Professors at Texas A&M University-Corpus Christi, which recently became one of only 11 test sites in the United States for drone research, are sponsoring senior projects for undergraduates that go way beyond a typical written thesis.
“Most of the students who come here want to be involved with the test site and the drones,” said Dr. Luis Garcia, who teaches a control systems class that allows students to turn pure math into a reality that flies without remote controls.
One of the senior projects Garcia is supervising involves five students who are building an octo-copter that can transform itself from a horizontal configuration to vertical in the event of lost rotors or in the face of narrow entries. Garcia, himself, is working with other students on getting three ground vehicles to travel in formation by communicating their positions to one another. He wants to take that to the air as well.
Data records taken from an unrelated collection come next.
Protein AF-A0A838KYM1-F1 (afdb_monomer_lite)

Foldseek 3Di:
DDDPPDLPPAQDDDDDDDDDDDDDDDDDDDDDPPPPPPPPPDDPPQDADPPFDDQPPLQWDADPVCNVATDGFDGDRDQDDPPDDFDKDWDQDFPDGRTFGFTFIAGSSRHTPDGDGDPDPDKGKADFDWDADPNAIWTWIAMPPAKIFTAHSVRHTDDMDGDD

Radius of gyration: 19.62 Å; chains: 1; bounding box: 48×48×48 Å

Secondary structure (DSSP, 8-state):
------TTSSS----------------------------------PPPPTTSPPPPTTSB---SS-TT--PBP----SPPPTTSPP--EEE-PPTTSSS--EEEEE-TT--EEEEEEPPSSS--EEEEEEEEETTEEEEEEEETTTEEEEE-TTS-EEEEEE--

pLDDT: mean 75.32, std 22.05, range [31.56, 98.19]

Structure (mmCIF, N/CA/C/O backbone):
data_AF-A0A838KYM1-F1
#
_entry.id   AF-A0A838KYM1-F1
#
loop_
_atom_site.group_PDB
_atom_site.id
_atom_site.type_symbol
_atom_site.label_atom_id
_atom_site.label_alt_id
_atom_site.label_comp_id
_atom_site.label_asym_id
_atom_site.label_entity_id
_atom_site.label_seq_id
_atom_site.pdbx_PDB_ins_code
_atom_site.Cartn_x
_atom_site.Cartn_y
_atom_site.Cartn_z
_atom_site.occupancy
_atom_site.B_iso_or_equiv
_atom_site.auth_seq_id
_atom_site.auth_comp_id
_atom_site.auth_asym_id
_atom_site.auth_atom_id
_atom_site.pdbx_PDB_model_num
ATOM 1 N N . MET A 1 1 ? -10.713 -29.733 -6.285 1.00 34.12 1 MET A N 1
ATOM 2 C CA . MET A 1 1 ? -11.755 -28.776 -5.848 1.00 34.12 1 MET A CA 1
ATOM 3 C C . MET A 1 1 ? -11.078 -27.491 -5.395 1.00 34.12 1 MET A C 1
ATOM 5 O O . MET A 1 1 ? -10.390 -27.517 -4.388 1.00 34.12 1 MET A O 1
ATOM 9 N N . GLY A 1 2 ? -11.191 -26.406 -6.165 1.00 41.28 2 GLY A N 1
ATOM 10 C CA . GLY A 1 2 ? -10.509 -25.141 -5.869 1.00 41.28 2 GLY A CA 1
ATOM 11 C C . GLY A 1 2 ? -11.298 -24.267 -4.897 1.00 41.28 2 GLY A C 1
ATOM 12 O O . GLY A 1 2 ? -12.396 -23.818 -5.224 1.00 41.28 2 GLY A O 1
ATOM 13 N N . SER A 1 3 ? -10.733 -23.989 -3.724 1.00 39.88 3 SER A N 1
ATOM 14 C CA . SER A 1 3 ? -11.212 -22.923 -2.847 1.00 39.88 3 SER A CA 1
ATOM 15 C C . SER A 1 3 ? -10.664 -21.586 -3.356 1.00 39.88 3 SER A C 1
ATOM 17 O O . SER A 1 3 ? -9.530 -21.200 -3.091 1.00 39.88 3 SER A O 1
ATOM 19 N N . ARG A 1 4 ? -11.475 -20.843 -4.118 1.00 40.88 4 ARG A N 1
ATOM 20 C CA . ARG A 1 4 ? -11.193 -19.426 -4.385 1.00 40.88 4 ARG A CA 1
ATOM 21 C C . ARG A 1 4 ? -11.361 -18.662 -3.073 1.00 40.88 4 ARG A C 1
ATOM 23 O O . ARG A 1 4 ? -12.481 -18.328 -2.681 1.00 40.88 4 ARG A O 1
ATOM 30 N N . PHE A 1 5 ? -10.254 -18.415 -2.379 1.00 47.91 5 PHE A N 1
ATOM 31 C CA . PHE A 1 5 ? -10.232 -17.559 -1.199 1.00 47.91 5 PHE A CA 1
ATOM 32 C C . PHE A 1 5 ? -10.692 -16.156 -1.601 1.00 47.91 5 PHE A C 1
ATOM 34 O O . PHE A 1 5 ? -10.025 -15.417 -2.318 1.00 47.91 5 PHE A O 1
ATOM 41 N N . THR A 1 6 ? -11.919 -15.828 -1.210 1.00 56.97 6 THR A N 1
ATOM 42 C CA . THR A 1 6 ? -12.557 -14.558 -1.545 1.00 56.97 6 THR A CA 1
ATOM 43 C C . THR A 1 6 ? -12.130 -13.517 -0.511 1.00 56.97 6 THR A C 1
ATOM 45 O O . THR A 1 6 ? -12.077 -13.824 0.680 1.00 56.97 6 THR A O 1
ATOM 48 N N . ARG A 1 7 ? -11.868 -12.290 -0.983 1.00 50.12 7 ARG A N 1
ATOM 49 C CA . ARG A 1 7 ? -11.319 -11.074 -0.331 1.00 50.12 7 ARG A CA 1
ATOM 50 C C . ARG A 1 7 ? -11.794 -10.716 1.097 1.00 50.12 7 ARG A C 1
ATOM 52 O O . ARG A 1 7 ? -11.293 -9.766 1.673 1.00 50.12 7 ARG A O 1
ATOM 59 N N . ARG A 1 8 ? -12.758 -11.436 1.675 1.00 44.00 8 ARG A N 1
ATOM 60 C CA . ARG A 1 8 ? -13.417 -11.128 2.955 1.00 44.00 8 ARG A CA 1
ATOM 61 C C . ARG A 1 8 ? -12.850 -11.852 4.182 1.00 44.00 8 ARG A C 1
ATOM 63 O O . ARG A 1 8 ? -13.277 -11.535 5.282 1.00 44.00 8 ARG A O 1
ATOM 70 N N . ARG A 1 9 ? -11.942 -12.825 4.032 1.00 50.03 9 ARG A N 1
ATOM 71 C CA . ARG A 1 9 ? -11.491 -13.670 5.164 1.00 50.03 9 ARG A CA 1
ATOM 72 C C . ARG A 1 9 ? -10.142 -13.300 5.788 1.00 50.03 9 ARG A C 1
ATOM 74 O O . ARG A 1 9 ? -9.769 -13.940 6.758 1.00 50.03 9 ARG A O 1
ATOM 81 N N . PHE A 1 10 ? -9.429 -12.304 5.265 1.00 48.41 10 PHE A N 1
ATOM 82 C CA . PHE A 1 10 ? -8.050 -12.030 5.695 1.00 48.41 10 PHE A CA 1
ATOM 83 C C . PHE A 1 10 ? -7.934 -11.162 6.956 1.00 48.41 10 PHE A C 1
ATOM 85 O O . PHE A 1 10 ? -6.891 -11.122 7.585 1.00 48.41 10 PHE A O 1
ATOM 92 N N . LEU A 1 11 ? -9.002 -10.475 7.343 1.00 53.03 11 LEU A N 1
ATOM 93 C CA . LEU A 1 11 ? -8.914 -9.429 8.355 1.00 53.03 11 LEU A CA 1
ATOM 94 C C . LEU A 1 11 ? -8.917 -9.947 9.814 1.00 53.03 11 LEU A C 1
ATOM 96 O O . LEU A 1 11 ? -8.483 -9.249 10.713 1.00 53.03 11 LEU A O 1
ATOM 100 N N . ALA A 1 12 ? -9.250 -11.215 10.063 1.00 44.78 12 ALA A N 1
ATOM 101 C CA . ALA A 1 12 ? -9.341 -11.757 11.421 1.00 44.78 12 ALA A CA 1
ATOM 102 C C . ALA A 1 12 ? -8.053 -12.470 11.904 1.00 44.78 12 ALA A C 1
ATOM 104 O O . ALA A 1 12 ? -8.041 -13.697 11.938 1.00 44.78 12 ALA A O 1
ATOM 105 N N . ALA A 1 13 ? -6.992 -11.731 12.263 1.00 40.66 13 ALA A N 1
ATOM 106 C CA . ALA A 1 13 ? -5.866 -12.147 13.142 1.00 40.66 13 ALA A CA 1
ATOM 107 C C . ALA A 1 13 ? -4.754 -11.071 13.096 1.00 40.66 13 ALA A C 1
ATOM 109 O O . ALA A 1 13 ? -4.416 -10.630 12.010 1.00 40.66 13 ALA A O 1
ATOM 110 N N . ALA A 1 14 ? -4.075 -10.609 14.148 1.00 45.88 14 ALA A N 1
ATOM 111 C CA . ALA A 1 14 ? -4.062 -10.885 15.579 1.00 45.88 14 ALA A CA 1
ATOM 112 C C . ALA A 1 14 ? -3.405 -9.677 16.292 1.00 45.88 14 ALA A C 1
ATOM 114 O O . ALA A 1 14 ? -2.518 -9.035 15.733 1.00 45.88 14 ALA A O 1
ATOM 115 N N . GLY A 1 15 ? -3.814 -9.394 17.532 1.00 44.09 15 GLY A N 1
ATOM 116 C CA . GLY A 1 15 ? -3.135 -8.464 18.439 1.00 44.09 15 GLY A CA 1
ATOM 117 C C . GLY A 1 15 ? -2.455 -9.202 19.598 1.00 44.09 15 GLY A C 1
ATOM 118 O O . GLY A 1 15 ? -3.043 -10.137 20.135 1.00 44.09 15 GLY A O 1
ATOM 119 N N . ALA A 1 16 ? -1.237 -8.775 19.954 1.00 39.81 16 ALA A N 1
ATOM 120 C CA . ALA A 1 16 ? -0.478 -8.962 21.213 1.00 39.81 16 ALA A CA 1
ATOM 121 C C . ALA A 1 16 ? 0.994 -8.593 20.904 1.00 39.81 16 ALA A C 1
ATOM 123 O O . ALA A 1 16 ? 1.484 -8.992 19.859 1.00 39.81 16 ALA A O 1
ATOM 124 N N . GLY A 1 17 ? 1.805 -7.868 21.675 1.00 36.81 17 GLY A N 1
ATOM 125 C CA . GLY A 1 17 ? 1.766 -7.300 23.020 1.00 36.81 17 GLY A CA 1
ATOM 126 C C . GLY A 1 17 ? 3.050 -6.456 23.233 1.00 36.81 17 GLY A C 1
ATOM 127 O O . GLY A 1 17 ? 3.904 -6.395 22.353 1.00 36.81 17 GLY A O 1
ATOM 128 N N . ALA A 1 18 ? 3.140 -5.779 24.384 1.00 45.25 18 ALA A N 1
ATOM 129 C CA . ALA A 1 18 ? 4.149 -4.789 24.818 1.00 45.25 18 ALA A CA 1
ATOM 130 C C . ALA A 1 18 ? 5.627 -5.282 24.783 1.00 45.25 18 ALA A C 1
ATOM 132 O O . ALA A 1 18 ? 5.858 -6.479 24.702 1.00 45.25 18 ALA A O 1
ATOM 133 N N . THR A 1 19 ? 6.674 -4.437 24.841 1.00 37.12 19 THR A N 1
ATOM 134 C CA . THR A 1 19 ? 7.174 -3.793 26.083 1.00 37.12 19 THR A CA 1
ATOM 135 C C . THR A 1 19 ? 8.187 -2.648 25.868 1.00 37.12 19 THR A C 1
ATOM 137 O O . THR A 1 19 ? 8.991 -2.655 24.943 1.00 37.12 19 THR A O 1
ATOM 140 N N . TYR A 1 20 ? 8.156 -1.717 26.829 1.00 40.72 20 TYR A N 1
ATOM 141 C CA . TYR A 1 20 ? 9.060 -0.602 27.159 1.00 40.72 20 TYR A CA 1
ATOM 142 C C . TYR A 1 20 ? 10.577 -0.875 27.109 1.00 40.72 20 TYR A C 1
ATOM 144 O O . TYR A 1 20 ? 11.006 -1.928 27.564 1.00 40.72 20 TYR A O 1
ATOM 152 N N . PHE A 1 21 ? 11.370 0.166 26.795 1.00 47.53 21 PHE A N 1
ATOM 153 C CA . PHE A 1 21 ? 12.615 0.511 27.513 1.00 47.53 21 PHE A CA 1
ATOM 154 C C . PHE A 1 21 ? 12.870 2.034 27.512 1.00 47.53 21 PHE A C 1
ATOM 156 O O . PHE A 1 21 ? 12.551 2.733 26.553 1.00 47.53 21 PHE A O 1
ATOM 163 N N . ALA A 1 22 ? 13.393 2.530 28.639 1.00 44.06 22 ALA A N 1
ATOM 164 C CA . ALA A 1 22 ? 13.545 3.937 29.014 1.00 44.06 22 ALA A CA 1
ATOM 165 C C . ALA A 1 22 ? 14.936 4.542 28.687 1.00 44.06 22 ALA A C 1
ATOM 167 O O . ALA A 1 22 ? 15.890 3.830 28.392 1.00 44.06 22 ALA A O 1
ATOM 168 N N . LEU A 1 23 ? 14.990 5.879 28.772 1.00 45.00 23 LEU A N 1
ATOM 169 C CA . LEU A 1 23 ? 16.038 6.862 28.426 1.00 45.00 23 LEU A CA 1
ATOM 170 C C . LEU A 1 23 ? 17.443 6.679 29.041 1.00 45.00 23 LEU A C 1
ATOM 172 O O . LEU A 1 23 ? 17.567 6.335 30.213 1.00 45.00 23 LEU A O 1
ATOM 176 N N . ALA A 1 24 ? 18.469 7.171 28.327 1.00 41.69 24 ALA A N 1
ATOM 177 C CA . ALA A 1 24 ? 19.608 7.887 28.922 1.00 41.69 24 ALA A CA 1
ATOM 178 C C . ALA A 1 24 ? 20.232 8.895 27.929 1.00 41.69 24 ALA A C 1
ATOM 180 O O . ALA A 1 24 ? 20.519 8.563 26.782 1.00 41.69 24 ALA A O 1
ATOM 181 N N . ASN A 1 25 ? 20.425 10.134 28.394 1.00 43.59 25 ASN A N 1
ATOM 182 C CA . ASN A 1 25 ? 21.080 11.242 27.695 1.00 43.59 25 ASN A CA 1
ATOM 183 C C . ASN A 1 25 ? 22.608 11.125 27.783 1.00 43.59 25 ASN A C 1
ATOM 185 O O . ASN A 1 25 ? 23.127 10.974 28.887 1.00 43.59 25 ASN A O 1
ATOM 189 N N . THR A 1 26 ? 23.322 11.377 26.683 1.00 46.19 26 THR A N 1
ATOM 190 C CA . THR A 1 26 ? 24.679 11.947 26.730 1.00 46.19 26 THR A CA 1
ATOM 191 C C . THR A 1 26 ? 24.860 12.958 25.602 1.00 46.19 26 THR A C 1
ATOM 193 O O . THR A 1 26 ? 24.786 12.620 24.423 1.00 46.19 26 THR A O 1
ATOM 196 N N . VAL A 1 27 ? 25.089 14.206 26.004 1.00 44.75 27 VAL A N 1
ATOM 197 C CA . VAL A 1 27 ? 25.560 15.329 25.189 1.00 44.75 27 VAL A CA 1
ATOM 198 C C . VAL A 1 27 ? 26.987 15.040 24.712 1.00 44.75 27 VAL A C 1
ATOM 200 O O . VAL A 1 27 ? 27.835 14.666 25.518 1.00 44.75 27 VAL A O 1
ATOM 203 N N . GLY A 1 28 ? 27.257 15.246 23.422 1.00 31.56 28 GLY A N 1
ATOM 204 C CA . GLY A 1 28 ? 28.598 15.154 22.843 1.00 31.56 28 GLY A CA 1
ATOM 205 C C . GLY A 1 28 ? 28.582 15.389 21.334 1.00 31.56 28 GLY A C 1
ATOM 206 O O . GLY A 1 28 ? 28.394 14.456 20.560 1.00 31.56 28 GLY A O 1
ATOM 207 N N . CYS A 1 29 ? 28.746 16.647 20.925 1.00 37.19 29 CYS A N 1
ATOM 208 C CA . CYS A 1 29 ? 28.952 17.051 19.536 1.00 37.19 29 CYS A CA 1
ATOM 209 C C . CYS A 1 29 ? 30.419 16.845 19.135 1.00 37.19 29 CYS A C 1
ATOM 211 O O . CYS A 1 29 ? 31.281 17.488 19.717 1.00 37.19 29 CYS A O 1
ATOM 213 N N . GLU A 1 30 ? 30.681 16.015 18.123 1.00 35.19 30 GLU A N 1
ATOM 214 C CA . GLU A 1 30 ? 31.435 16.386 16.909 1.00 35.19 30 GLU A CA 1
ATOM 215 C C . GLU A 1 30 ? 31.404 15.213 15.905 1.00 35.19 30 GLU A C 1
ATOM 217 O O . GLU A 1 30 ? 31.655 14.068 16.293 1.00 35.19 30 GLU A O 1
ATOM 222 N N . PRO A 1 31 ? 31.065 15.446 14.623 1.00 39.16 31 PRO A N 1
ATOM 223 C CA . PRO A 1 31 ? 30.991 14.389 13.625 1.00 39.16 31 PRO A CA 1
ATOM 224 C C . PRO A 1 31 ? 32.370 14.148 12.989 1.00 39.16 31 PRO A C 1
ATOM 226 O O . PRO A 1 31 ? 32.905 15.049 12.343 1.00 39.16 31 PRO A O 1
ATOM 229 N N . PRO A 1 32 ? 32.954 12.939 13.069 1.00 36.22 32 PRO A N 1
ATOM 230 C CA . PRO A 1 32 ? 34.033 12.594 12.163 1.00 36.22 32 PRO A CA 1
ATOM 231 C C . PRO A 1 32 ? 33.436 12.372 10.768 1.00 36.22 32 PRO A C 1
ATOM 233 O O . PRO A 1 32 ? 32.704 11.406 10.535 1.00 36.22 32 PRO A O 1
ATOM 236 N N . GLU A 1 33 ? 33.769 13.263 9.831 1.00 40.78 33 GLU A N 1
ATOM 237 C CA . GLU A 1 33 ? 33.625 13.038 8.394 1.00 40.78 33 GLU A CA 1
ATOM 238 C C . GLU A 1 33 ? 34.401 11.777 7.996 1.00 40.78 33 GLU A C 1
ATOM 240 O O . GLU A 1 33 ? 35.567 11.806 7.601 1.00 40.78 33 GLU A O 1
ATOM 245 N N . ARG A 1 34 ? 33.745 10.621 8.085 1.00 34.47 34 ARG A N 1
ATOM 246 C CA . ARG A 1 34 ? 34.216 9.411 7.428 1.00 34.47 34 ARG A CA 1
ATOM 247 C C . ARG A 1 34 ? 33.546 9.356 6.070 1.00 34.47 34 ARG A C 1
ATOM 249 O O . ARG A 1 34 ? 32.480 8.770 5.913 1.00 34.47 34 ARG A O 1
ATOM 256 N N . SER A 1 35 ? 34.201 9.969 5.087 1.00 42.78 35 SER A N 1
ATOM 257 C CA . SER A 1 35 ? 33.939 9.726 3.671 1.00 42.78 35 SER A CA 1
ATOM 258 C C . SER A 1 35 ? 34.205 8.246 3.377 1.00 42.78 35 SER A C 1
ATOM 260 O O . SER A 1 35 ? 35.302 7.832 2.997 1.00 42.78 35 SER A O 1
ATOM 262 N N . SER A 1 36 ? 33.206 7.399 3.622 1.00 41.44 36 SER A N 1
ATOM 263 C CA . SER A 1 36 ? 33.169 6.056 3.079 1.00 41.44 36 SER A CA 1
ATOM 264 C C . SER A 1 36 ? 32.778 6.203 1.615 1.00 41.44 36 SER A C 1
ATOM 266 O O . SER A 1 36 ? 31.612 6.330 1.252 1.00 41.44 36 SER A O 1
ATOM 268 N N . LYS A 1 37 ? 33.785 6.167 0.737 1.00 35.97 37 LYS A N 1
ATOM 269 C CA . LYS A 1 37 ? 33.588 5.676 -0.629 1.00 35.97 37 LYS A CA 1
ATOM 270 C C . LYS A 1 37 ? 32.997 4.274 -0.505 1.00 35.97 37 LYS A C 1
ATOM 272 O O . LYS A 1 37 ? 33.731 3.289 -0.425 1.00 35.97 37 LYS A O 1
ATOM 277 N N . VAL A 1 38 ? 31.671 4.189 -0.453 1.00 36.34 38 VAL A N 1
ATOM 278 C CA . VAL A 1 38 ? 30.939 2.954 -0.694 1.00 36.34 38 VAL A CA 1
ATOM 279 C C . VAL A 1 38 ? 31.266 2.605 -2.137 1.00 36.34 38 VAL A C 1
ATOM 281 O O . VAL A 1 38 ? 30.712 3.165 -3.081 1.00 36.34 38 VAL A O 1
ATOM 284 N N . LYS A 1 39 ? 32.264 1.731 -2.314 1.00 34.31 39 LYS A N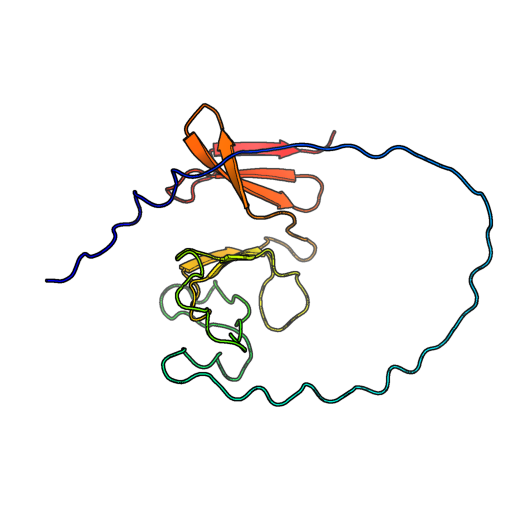 1
ATOM 285 C CA . LYS A 1 39 ? 32.407 0.970 -3.550 1.00 34.31 39 LYS A CA 1
ATOM 286 C C . LYS A 1 39 ? 31.029 0.375 -3.787 1.00 34.31 39 LYS A C 1
ATOM 288 O O . LYS A 1 39 ? 30.550 -0.354 -2.924 1.00 34.31 39 LYS A O 1
ATOM 293 N N . SER A 1 40 ? 30.396 0.754 -4.895 1.00 45.53 40 SER A N 1
ATOM 294 C CA . SER A 1 40 ? 29.165 0.137 -5.371 1.00 45.53 40 SER A CA 1
ATOM 295 C C . SER A 1 40 ? 29.441 -1.360 -5.488 1.00 45.53 40 SER A C 1
ATOM 297 O O . SER A 1 40 ? 30.044 -1.832 -6.450 1.00 45.53 40 SER A O 1
ATOM 299 N N . SER A 1 41 ? 29.127 -2.092 -4.421 1.00 45.59 41 SER A N 1
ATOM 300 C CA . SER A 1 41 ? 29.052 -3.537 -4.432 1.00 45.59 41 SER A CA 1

“My research goal is to create — long term — teams of vehicles working in a corporative way to increase performance of autonomous agents in missions,” he said. “If you have one person looking for someone who is lost, and it takes two hours, then two vehicles can cut that in half.”
Part of the problem he and the students face involves the computers needed on board the vehicles on the ground and in the air. The computers are just too heavy.
Weight is an issue with each piece of the drone, from the homemade plastic parts to the paint. An attempt by a senior group last year to fly a vertical octo-copter was unsuccessful because the spraypaint used on the body was too heavy, said student Lindsay Biehler, who is part of this year’s octo-copter team.
Biehler is a fifth-year senior and an assistant coach for women’s golf at TAMU-CC. She spent the past four years in engineering classes and playing NCAA golf. Being asked to join Garcia’s UAS team was a great honor she said.
“I’m excited,” she said. “This type of project that we’re doing has never been done before.”
The team, which is led by senior Christoph Hintz of Germany, plans to have the system in the air by April. The first semester was spent planning, designing and computing. Some parts were designed by computer and created on a 3-D printer. Others are on order. Assembly will begin in the spring semester.
“Our project is about search-and-rescue for small, tight spaces,” she explained. “We use all our skills from all our other classes to design.”
Real-world implications for this senior undergraduate project include everything from construction site work to disaster rescue to wildlife resource monitoring and beyond.
“The more this technology improves, the bigger impact it will have on the economy,” Garcia said.
While the United States lags behind other countries in allowing commercial use of drones in the airspace, the technology will eventually take off, Garcia said. TAMU-CC is already on the forefront of helping make that happen, from working on new government regulations to developing the next phase of drone technology.